*** Records for processing Section Begins ***

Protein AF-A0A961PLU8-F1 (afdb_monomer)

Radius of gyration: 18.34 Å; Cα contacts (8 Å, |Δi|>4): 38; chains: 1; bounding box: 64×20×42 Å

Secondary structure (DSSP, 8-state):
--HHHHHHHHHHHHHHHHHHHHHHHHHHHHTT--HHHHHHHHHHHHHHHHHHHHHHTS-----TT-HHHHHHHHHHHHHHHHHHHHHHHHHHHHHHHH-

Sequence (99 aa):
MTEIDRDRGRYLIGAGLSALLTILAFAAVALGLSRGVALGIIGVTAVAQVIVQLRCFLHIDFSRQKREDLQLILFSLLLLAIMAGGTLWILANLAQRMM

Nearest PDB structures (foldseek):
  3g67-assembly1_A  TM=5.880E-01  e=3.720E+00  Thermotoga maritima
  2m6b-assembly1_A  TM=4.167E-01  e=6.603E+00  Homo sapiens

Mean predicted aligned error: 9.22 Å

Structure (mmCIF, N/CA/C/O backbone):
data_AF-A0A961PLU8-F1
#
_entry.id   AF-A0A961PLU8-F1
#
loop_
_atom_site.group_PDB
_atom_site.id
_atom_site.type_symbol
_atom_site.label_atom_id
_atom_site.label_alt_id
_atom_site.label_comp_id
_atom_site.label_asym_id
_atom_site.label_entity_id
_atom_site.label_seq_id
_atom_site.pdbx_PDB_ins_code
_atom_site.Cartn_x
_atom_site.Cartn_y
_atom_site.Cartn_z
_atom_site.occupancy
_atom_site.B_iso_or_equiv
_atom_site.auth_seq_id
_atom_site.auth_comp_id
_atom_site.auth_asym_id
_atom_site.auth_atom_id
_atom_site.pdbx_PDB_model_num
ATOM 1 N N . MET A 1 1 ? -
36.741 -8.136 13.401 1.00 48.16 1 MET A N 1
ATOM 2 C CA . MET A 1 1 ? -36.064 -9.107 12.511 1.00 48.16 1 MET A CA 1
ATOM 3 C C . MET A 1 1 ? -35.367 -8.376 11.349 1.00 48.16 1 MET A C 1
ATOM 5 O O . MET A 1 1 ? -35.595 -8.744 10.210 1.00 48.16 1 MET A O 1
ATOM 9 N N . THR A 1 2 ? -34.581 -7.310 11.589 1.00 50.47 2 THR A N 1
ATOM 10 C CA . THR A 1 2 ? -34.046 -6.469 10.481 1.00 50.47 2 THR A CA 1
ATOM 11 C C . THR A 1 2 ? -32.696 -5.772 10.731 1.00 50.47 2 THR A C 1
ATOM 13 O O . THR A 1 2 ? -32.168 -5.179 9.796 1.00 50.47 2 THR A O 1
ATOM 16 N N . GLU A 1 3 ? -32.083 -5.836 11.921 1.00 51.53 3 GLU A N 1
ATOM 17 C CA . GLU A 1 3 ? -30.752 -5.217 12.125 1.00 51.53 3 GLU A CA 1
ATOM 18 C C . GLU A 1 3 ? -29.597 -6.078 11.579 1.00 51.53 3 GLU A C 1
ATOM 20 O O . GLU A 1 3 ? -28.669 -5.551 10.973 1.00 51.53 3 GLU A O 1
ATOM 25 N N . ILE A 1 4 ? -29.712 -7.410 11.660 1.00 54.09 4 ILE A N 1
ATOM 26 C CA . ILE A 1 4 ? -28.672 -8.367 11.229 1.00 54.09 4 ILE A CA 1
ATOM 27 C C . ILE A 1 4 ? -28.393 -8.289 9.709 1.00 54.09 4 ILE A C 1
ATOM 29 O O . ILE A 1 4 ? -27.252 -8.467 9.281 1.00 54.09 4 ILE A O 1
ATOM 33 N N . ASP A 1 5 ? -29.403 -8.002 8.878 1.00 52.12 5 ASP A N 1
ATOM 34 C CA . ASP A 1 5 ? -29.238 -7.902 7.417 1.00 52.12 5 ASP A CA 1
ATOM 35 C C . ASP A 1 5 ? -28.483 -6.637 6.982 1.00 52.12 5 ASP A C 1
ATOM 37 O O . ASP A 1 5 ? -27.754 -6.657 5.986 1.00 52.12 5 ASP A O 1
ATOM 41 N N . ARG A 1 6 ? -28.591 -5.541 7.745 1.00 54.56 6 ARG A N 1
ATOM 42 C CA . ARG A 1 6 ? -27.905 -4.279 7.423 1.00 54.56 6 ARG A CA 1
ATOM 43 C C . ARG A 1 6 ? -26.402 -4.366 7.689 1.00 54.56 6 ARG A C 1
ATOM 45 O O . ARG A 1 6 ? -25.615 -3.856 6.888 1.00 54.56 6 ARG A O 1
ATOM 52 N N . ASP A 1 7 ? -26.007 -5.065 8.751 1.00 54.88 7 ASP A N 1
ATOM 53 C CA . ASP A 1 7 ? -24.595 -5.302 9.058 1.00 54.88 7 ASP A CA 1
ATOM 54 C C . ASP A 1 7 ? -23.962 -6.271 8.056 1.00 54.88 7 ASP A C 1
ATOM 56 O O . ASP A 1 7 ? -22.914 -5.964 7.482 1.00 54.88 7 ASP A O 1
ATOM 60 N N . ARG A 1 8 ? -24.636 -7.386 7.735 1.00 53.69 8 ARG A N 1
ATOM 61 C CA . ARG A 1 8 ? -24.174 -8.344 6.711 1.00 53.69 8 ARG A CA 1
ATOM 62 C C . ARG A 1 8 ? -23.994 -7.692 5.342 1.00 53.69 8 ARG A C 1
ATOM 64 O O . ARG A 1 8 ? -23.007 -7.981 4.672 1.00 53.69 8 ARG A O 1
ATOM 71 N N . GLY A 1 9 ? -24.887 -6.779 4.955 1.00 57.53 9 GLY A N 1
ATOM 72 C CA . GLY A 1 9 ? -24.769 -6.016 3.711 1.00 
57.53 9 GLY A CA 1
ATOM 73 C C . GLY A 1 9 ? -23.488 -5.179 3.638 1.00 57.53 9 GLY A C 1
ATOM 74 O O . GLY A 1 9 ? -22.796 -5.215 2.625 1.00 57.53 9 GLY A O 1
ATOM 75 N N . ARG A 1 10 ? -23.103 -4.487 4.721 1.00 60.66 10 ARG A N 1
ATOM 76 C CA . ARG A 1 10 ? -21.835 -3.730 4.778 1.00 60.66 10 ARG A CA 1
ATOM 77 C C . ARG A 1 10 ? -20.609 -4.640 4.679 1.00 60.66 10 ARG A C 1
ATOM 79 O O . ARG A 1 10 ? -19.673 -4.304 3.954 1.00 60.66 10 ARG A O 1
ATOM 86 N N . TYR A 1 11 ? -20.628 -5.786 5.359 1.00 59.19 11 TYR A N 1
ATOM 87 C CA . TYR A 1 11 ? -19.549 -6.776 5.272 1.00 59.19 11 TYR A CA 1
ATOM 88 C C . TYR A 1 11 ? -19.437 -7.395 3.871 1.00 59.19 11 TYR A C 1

*** Records for processing Section Ends ***

**Task prompt**
Word for word, copy the line containing "ATOM 62 C C" and each line after it to the end of the records, and nothing besides.

**Answer below**
ATOM 62 C C . ARG A 1 8 ? -23.994 -7.692 5.342 1.00 53.69 8 ARG A C 1
ATOM 64 O O . ARG A 1 8 ? -23.007 -7.981 4.672 1.00 53.69 8 ARG A O 1
ATOM 71 N N . GLY A 1 9 ? -24.887 -6.779 4.955 1.00 57.53 9 GLY A N 1
ATOM 72 C CA . GLY A 1 9 ? -24.769 -6.016 3.711 1.00 
57.53 9 GLY A CA 1
ATOM 73 C C . GLY A 1 9 ? -23.488 -5.179 3.638 1.00 57.53 9 GLY A C 1
ATOM 74 O O . GLY A 1 9 ? -22.796 -5.215 2.625 1.00 57.53 9 GLY A O 1
ATOM 75 N N . ARG A 1 10 ? -23.103 -4.487 4.721 1.00 60.66 10 ARG A N 1
ATOM 76 C CA . ARG A 1 10 ? -21.835 -3.730 4.778 1.00 60.66 10 ARG A CA 1
ATOM 77 C C . ARG A 1 10 ? -20.609 -4.640 4.679 1.00 60.66 10 ARG A C 1
ATOM 79 O O . ARG A 1 10 ? -19.673 -4.304 3.954 1.00 60.66 10 ARG A O 1
ATOM 86 N N . TYR A 1 11 ? -20.628 -5.786 5.359 1.00 59.19 11 TYR A N 1
ATOM 87 C CA . TYR A 1 11 ? -19.549 -6.776 5.272 1.00 59.19 11 TYR A CA 1
ATOM 88 C C . TYR A 1 11 ? -19.437 -7.395 3.871 1.00 59.19 11 TYR A C 1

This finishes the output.